__TASK DESCRIPTION__:
In the entries below, find the line with "ATOM 10 C CA" and the line with "ATOM 15 C CA". Return those two lines and all lines between them, exactly.

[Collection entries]
== == ==

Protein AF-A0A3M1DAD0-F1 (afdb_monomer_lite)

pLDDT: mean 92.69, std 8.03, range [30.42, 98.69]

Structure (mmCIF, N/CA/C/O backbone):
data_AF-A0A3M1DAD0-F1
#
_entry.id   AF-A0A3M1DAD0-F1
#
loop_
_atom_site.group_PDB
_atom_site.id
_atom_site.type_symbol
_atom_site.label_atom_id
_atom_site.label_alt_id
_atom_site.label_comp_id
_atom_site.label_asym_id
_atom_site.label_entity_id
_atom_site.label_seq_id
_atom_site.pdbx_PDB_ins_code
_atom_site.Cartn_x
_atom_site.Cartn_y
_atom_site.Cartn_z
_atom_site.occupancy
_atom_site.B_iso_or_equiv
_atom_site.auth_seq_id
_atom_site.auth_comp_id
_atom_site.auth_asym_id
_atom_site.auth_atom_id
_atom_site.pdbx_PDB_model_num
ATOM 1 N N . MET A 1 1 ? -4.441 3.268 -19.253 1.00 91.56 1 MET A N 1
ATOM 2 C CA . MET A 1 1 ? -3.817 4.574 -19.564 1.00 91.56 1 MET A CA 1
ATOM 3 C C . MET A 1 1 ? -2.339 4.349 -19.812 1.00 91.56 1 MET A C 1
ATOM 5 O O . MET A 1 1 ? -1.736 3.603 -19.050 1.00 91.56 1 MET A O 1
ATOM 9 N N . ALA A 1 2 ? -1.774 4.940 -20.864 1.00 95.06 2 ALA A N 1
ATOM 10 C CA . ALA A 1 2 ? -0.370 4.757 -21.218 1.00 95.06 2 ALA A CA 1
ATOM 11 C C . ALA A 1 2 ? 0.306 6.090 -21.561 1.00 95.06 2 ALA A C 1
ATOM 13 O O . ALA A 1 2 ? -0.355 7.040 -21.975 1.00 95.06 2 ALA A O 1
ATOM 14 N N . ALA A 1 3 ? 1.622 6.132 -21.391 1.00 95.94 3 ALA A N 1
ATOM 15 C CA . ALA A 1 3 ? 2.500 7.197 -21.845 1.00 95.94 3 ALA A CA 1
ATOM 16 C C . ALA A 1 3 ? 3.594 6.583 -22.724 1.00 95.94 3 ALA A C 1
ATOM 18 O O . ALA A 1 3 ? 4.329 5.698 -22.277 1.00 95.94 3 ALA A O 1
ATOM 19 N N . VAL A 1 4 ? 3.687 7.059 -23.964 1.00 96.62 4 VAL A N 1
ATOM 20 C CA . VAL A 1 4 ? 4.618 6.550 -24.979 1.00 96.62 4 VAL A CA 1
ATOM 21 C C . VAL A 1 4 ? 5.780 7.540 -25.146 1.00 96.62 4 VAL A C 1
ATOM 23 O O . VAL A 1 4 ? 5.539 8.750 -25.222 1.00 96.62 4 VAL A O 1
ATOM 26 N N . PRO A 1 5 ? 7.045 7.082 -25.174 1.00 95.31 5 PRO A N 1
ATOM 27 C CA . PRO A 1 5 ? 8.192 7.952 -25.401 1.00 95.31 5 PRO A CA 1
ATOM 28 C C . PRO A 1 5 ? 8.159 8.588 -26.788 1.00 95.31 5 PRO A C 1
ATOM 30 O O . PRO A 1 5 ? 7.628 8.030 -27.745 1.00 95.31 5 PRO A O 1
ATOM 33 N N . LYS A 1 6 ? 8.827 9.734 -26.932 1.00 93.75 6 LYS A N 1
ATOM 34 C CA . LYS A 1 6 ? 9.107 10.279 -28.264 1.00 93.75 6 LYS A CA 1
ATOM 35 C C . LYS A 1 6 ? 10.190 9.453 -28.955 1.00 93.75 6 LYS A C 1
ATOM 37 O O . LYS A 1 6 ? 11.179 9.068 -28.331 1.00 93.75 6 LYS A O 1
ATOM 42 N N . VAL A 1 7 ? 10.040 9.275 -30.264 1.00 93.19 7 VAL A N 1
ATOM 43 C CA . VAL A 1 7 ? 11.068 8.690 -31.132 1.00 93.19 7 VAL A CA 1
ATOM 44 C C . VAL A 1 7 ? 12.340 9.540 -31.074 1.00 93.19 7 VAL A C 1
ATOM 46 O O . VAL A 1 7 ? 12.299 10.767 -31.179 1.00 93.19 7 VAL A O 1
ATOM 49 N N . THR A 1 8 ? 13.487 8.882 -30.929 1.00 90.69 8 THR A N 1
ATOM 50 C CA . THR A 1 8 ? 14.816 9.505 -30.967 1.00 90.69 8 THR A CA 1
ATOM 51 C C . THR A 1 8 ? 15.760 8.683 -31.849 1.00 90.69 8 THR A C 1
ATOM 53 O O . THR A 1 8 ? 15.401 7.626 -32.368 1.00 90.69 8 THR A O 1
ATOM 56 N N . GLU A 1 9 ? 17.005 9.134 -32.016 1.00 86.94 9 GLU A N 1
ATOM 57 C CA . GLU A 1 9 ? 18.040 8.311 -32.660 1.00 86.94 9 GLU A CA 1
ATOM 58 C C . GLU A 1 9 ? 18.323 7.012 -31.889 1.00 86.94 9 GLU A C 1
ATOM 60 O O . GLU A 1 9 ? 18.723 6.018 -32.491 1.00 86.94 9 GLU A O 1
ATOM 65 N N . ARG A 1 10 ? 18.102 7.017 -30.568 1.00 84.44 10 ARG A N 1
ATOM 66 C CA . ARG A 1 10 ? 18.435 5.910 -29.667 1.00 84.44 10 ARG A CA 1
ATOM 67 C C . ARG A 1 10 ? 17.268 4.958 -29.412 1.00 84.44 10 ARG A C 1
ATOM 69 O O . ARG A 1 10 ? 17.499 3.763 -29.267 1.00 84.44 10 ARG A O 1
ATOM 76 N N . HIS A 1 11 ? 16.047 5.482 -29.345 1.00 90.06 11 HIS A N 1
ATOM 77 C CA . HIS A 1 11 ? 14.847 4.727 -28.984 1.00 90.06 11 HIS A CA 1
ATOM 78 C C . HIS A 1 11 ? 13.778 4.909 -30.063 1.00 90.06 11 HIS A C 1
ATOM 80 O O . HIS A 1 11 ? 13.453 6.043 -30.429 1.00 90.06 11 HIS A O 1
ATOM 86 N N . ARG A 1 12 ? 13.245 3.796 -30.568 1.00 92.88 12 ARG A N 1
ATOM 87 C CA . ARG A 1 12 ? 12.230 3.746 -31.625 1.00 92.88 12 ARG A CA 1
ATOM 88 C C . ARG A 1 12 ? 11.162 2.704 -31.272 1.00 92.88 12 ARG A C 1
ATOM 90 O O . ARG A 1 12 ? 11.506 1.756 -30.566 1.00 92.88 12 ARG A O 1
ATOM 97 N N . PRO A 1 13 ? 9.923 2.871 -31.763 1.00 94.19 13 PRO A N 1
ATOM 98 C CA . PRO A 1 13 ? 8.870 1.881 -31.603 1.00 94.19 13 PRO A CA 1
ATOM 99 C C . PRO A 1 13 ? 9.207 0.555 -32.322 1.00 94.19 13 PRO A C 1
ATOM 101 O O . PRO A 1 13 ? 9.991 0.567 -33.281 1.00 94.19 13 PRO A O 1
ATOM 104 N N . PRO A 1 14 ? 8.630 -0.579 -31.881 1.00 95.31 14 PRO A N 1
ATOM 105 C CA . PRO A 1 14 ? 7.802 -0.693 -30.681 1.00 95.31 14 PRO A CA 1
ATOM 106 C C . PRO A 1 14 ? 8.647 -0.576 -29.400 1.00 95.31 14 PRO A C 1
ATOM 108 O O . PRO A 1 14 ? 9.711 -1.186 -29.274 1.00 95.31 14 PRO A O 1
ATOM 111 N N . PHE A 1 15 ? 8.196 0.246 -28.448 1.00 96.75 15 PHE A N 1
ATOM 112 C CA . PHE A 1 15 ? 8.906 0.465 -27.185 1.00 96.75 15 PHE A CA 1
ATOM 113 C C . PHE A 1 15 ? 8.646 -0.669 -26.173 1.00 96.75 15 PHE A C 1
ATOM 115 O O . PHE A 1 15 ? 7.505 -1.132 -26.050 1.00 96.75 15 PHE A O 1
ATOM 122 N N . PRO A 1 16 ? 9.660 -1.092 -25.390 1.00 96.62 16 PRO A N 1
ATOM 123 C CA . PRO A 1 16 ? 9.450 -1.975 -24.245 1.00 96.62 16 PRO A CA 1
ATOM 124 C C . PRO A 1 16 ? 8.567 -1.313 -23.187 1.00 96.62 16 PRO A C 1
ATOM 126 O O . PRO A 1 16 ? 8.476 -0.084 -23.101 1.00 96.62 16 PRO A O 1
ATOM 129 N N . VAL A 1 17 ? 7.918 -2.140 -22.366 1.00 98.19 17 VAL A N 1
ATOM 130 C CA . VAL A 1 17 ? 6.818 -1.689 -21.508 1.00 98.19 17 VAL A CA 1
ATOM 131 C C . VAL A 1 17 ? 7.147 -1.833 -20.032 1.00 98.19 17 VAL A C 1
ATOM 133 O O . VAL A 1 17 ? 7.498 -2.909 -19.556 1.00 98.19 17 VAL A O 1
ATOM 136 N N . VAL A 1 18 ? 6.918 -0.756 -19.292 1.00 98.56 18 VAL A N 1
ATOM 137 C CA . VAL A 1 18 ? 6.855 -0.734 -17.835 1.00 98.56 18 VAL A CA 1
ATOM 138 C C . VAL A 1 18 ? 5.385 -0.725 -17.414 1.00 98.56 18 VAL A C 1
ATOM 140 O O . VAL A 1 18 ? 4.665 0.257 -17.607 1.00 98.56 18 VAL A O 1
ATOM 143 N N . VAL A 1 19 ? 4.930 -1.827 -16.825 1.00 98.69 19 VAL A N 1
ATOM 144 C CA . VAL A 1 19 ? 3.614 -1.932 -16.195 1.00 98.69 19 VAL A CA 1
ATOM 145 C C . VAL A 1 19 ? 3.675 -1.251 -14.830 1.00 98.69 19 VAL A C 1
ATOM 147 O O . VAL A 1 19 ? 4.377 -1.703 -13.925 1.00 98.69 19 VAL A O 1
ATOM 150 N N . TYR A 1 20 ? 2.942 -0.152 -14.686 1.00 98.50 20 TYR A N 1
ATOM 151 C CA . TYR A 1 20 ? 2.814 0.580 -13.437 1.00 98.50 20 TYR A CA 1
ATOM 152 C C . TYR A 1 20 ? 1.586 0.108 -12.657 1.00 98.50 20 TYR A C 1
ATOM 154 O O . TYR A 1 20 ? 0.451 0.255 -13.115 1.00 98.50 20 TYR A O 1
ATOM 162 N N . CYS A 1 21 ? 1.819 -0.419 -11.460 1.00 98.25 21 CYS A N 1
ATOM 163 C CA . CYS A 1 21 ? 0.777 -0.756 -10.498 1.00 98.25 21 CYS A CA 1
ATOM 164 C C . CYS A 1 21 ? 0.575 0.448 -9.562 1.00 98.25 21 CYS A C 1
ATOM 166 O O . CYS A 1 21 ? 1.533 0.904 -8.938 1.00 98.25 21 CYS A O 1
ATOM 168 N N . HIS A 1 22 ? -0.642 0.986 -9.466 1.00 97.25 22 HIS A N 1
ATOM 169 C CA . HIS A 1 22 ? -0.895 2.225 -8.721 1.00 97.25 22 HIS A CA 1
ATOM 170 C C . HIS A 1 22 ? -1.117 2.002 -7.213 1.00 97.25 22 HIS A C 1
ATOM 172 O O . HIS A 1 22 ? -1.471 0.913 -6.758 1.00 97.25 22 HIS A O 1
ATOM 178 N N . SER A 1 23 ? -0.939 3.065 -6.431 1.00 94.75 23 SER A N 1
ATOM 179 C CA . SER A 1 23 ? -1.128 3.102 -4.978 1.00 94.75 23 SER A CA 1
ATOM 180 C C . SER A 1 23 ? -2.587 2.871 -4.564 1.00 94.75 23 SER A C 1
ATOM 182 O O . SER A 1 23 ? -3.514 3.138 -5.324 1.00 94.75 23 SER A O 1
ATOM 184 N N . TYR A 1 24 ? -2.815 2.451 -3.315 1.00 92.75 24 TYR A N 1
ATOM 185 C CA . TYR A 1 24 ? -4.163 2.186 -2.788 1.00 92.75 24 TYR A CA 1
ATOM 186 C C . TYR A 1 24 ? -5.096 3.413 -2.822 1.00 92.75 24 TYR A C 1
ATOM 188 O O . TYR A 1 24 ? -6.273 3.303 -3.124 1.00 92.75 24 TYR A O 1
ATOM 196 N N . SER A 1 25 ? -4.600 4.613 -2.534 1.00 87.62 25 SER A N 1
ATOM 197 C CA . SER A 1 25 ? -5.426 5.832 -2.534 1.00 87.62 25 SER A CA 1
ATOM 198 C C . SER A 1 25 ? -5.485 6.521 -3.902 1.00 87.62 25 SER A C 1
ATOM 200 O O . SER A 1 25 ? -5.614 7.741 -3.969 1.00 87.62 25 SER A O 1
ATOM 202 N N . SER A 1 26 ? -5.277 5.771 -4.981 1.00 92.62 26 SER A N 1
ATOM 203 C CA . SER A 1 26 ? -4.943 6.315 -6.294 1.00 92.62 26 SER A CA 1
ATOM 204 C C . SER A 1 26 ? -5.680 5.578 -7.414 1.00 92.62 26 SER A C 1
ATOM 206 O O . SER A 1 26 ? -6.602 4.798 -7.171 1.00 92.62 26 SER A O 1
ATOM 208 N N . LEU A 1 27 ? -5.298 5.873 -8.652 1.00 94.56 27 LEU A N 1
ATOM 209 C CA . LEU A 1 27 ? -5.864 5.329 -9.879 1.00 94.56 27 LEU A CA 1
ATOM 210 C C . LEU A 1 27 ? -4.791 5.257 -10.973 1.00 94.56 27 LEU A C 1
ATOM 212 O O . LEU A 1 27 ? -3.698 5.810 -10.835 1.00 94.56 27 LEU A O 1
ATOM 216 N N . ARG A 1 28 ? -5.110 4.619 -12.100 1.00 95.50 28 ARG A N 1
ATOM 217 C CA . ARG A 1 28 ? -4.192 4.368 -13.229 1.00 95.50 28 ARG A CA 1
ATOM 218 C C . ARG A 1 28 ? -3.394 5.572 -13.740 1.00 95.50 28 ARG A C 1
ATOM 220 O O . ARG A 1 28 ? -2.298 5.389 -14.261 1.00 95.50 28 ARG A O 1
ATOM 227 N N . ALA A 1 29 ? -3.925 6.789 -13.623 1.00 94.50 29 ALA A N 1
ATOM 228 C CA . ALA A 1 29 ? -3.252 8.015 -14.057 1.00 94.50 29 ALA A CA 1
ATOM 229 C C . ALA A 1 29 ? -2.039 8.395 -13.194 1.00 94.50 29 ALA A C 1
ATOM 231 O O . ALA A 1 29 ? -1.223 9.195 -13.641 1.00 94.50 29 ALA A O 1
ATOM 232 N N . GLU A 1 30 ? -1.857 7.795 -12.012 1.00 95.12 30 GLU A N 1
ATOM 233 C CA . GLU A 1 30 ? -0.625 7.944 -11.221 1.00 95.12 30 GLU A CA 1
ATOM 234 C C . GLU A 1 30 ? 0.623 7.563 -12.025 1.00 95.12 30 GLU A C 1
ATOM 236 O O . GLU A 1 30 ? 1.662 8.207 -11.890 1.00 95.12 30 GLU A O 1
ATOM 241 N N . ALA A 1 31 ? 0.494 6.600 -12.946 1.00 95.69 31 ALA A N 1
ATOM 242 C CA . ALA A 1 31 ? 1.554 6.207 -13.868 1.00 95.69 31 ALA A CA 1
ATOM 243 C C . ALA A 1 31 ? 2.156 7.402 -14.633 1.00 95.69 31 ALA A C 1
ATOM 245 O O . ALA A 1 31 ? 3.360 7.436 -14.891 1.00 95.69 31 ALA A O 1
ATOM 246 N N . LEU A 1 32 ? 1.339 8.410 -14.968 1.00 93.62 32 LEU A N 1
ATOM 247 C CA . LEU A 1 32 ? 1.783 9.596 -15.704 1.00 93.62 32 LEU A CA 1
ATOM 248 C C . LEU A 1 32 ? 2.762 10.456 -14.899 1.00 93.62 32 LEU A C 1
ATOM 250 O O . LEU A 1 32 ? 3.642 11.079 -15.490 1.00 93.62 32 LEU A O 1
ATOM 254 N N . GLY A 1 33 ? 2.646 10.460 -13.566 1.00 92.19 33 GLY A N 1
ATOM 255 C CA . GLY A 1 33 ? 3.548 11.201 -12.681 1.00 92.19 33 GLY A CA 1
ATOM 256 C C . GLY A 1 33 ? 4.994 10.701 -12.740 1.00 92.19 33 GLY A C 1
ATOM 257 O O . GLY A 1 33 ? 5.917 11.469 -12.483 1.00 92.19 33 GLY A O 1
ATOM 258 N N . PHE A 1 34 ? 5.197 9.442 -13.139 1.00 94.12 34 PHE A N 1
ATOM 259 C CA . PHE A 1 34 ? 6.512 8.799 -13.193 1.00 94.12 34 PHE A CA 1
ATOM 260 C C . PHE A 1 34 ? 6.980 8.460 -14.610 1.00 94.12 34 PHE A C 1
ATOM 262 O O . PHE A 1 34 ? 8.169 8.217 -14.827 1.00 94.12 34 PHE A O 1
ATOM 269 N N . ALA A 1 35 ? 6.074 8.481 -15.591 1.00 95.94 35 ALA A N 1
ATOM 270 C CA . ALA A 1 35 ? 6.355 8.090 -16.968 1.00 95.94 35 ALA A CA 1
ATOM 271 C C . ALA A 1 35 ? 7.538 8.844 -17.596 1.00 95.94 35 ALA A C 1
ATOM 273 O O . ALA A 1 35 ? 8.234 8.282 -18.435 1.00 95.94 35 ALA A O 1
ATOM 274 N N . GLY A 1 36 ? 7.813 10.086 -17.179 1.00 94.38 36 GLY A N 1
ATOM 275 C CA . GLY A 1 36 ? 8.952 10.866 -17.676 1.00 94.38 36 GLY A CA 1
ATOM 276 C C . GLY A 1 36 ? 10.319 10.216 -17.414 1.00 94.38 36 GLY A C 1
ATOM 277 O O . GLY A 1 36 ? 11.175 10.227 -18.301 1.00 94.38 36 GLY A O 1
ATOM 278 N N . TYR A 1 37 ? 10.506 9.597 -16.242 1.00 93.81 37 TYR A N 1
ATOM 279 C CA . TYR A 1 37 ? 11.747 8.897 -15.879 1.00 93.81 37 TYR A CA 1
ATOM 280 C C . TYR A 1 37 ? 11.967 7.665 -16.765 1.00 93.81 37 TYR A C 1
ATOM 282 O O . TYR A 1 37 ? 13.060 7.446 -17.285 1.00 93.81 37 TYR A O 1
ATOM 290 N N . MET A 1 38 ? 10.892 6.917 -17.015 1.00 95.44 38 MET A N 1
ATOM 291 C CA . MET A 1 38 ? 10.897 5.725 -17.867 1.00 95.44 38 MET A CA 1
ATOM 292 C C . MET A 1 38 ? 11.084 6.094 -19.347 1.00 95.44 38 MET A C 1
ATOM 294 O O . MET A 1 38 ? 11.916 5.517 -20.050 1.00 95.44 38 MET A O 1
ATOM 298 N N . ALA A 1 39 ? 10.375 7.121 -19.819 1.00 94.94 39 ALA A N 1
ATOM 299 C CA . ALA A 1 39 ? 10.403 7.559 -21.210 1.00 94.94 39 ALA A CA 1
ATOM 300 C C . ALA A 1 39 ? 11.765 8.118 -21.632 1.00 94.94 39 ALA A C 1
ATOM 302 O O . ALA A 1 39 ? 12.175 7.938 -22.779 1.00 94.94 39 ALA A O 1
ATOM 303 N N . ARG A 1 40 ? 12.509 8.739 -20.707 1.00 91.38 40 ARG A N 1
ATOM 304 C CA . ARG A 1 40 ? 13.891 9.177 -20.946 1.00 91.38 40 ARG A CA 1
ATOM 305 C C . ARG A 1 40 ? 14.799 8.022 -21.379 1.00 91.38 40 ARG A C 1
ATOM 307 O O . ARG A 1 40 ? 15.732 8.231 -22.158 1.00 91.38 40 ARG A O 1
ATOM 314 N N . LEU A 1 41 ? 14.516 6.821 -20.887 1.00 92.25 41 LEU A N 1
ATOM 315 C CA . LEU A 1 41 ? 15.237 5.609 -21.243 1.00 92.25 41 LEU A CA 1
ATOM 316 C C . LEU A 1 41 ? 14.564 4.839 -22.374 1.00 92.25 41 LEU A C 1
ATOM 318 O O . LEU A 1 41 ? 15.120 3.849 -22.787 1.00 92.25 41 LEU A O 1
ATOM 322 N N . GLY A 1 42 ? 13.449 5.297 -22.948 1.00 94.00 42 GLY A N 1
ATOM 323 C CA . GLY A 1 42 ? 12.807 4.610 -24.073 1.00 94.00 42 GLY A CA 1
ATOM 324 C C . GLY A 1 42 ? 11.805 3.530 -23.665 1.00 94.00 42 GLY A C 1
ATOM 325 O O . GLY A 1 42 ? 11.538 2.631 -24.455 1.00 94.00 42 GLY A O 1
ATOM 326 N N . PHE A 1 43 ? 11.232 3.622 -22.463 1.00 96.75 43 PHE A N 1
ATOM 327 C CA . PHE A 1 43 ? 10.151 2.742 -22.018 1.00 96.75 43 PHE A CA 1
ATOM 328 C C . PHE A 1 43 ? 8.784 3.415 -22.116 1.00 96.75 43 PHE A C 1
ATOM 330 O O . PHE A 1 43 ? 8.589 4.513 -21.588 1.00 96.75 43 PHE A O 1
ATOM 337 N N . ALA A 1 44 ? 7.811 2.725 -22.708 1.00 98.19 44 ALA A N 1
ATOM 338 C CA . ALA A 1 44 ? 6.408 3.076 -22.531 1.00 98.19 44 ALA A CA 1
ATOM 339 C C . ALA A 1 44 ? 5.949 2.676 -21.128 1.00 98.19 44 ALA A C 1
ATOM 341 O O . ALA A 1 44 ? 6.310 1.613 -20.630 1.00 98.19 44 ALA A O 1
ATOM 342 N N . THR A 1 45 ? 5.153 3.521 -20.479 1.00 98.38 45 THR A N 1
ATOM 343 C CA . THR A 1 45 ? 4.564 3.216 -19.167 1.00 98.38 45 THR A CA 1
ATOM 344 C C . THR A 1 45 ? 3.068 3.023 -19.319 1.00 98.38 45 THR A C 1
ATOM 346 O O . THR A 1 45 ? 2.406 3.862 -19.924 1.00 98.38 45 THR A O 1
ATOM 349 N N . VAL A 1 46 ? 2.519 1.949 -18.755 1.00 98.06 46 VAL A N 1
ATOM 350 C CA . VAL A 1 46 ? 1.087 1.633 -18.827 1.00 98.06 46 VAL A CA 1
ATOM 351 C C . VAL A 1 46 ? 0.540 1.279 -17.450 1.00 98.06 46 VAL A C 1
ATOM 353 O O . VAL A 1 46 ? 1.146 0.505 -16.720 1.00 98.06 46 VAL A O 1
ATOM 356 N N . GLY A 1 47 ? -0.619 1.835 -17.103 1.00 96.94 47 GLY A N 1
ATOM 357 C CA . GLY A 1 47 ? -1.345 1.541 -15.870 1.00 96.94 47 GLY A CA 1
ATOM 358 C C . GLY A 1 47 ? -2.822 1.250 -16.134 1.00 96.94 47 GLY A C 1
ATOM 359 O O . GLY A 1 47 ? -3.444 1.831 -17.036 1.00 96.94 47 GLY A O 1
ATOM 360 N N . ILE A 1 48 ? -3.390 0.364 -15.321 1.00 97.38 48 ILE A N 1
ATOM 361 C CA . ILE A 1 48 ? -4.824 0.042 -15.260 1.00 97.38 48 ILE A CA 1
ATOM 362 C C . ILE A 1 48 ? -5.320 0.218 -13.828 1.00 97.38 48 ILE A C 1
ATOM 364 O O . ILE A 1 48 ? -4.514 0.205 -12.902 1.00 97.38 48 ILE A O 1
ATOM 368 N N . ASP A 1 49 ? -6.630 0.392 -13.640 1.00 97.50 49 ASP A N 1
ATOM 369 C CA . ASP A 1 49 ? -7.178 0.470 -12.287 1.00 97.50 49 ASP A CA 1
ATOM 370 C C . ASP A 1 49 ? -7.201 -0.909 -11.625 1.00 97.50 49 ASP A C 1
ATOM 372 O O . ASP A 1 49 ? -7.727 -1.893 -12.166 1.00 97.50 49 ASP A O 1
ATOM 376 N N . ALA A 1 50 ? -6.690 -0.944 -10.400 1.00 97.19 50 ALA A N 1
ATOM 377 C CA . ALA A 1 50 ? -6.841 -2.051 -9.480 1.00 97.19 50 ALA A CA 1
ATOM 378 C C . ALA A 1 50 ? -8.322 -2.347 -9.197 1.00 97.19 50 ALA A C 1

== == ==

__SOLUTION FOR THIS TASK__:
ATOM 10 C CA . ALA A 1 2 ? -0.370 4.757 -21.218 1.00 95.06 2 ALA A CA 1
ATOM 11 C C . ALA A 1 2 ? 0.306 6.090 -21.561 1.00 95.06 2 ALA A C 1
ATOM 13 O O . ALA A 1 2 ? -0.355 7.040 -21.975 1.00 95.06 2 ALA A O 1
ATOM 14 N N . ALA A 1 3 ? 1.622 6.132 -21.391 1.00 95.94 3 ALA A N 1
ATOM 15 C CA . ALA A 1 3 ? 2.500 7.197 -21.845 1.00 95.94 3 ALA A CA 1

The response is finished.